Joe was a constant musician always working and entertaining. Before his death Joe had reunited with the remaining Crusades and started yet another ensemble known as the Creole Joe Band that honed in on his Creole roots. The band played lively Louisiana style Zydeco music. Joe also was working on a collaboration with Jonatha Brooke and Marc Mantell for the musical “Quadroon” that had a reading this summer at The Ensemble Theatre.
Joe had a huge heart for music and even bigger heart for his community. When he moved back to Houston he saw how run down his old stomping grounds had gotten and decided to do something. He held a fundraising concert at Galveston’s Grand 1894 Opera House to benefit his childhood school, Our Mother of Mercy, and other inner city Catholic schools. From that first concert birth the Joe Sample Youth Organization, Inc. and the annual JSYO Henriette Delille Legacy Concert.
Joe once said of JSYO, “ I saw that something needed to be done and decided I couldn’t wait around while others talked.” In the first three years of JSYO, Joe and volunteers were able to raise over $150,000 for schools to replace out dated textbooks, heating system, playground equipment, and library furniture.

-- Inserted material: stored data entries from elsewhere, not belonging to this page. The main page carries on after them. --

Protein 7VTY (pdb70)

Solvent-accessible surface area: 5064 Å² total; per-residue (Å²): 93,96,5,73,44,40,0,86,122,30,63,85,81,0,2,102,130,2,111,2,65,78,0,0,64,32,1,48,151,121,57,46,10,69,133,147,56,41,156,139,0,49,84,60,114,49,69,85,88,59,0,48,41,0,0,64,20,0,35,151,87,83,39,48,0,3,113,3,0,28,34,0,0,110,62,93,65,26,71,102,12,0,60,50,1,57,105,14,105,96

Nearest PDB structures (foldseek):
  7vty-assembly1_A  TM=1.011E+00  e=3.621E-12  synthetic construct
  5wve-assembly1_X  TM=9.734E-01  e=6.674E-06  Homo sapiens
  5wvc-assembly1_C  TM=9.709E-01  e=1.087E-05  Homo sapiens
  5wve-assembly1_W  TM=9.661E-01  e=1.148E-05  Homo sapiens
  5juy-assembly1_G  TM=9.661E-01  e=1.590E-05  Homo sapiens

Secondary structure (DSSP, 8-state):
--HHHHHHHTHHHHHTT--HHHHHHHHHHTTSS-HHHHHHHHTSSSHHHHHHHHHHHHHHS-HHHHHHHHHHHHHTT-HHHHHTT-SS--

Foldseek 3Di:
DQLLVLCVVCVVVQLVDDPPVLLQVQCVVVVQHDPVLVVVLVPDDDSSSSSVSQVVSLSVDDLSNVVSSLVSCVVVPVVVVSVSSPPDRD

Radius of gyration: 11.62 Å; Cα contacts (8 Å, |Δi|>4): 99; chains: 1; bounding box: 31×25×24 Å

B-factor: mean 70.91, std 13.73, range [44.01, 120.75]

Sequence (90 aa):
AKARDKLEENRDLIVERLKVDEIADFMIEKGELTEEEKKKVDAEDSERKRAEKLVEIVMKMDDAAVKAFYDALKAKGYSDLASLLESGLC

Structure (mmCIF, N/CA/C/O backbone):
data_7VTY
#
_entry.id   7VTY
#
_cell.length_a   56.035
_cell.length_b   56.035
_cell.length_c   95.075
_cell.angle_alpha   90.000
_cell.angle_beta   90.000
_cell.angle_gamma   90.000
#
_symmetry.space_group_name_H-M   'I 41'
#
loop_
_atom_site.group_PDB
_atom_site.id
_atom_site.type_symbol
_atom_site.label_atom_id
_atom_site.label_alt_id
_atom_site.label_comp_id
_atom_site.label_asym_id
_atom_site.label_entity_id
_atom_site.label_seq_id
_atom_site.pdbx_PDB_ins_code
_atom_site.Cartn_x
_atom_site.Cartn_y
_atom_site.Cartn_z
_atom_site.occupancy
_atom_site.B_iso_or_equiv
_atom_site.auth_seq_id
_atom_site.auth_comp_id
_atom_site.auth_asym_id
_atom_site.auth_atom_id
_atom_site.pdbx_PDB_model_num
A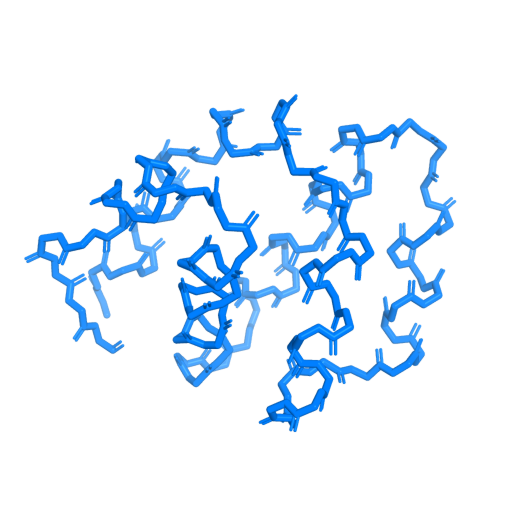TOM 1 N N . ALA A 1 1 ? 6.249 4.394 -11.994 1.00 104.99 3 ALA A N 1
ATOM 2 C CA . ALA A 1 1 ? 5.347 5.486 -12.351 1.00 100.26 3 ALA A CA 1
ATOM 3 C C . ALA A 1 1 ? 4.368 5.807 -11.219 1.00 98.90 3 ALA A C 1
ATOM 4 O O . ALA A 1 1 ? 3.389 6.518 -11.435 1.00 111.98 3 ALA A O 1
ATOM 6 N N . LYS A 1 2 ? 4.616 5.283 -10.015 1.00 85.20 4 LYS A N 1
ATOM 7 C CA . LYS A 1 2 ? 3.745 5.616 -8.892 1.00 80.30 4 LYS A CA 1
ATOM 8 C C . LYS A 1 2 ? 4.516 5.961 -7.624 1.00 73.05 4 LYS A C 1
ATOM 9 O O . LYS A 1 2 ? 4.173 6.935 -6.944 1.00 65.59 4 LYS A O 1
ATOM 15 N N . ALA A 1 3 ? 5.539 5.169 -7.276 1.00 67.19 5 ALA A N 1
ATOM 16 C CA . ALA A 1 3 ? 6.348 5.533 -6.117 1.00 64.63 5 ALA A CA 1
ATOM 17 C C . ALA A 1 3 ? 7.160 6.796 -6.380 1.00 69.90 5 ALA A C 1
ATOM 18 O O . ALA A 1 3 ? 7.383 7.585 -5.454 1.00 75.12 5 ALA A O 1
ATOM 20 N N . ARG A 1 4 ? 7.602 7.010 -7.623 1.00 69.55 6 ARG A N 1
ATOM 21 C CA . ARG A 1 4 ? 8.183 8.294 -8.012 1.00 60.39 6 ARG A CA 1
ATOM 22 C C . ARG A 1 4 ? 7.284 9.450 -7.613 1.00 73.77 6 ARG A C 1
ATOM 23 O O . ARG A 1 4 ? 7.704 10.376 -6.902 1.00 72.26 6 ARG A O 1
ATOM 31 N N . ASP A 1 5 ? 6.035 9.409 -8.084 1.00 70.43 7 ASP A N 1
ATOM 32 C CA . ASP A 1 5 ? 5.096 10.500 -7.846 1.00 74.55 7 ASP A CA 1
ATOM 33 C C . ASP A 1 5 ? 4.692 10.600 -6.385 1.00 75.33 7 ASP A C 1
ATOM 34 O O . ASP A 1 5 ? 4.444 11.708 -5.889 1.00 74.52 7 ASP A O 1
ATOM 39 N N . LYS A 1 6 ? 4.582 9.461 -5.692 1.00 73.59 8 LYS A N 1
ATOM 40 C CA . LYS A 1 6 ? 4.315 9.508 -4.259 1.00 73.00 8 LYS A CA 1
ATOM 41 C C . LYS A 1 6 ? 5.433 10.241 -3.541 1.00 72.57 8 LYS A C 1
ATOM 42 O O . LYS A 1 6 ? 5.176 11.035 -2.623 1.00 70.00 8 LYS A O 1
ATOM 48 N N . LEU A 1 7 ? 6.682 10.035 -3.998 1.00 68.48 9 LEU A N 1
ATOM 49 C CA . LEU A 1 7 ? 7.844 10.637 -3.351 1.00 63.87 9 LEU A CA 1
ATOM 50 C C . LEU A 1 7 ? 7.926 12.141 -3.606 1.00 72.43 9 LEU A C 1
ATOM 51 O O . LEU A 1 7 ? 8.272 12.901 -2.694 1.00 68.97 9 LEU A O 1
ATOM 56 N N . GLU A 1 8 ? 7.623 12.603 -4.829 1.00 62.52 10 GLU A N 1
ATOM 57 C CA . GLU A 1 8 ? 7.654 14.048 -5.054 1.00 69.09 10 GLU A CA 1
ATOM 58 C C . GLU A 1 8 ? 6.509 14.731 -4.319 1.00 76.77 10 GLU A C 1
ATOM 59 O O . GLU A 1 8 ? 6.691 15.825 -3.772 1.00 63.51 10 GLU A O 1
ATOM 65 N N . GLU A 1 9 ? 5.336 14.086 -4.265 1.00 69.32 11 GLU A N 1
ATOM 66 C CA . GLU A 1 9 ? 4.216 14.642 -3.510 1.00 65.61 11 GLU A CA 1
ATOM 67 C C . GLU A 1 9 ? 4.604 14.882 -2.064 1.00 65.53 11 GLU A C 1
ATOM 68 O O . GLU A 1 9 ? 4.452 15.991 -1.546 1.00 83.50 11 GLU A O 1
ATOM 74 N N . ASN A 1 10 ? 5.139 13.869 -1.397 1.00 68.56 12 ASN A N 1
ATOM 75 C CA . ASN A 1 10 ? 5.424 14.004 0.023 1.00 65.96 12 ASN A CA 1
ATOM 76 C C . ASN A 1 10 ? 6.832 14.532 0.296 1.00 69.84 12 ASN A C 1
ATOM 77 O O . ASN A 1 10 ? 7.314 14.445 1.437 1.00 66.13 12 ASN A O 1
ATOM 82 N N . ARG A 1 11 ? 7.468 15.126 -0.716 1.00 63.45 13 ARG A N 1
ATOM 83 C CA . ARG A 1 11 ? 8.847 15.584 -0.593 1.00 54.79 13 ARG A CA 1
ATOM 84 C C . ARG A 1 11 ? 9.066 16.450 0.647 1.00 62.72 13 ARG A C 1
ATOM 85 O O . ARG A 1 11 ? 10.059 16.279 1.366 1.00 77.69 13 ARG A O 1
ATOM 93 N N . ASP A 1 12 ? 8.147 17.375 0.928 1.00 71.57 14 ASP A N 1
ATOM 94 C CA . ASP A 1 12 ? 8.361 18.291 2.047 1.00 67.52 14 ASP A CA 1
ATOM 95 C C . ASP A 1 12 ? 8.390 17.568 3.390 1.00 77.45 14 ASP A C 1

Despite two heart attacks and a bout with Epstein-Barr Joe kept trucking. It was music that fueled his soul with the love of his family. Sadly, although he put up a brave fight, Joe would succumb to complications of lung cancer. The music world has a lost a legendary pianist, keyboard player, and composer.
Cherishing Joe’s memory is his wife, Yolanda; son, Nicklas; 3 stepsons; 6 grandchildren; 1 sister; and a host of fans.
Houston Style Magazine extends our deepest sympathy to the Sample family.
A public wake and viewing will be held for Joe on Friday, September 19, 2014 from 6:00-9:00pm at Our Mother of Mercy Church, 4000 Sumpter St., Houston, TX 77020. Joe will be funeralized and laid to rest in a private ceremony. In lieu of flowers, etc., the family asks to make donations to the Joe Sample Youth Organization, a 501 (c)(3) non-profit. Contributions can be made via paypal/credit card using the following link: www.paypal.com/cgi-bin/webscr?cmd=_s-xclick&hosted_button_id=QV5AUC3H6AGQL or via check to the following address: Joe Sample Youth Organization, P.O. Box 590254, Houston, TX 77259.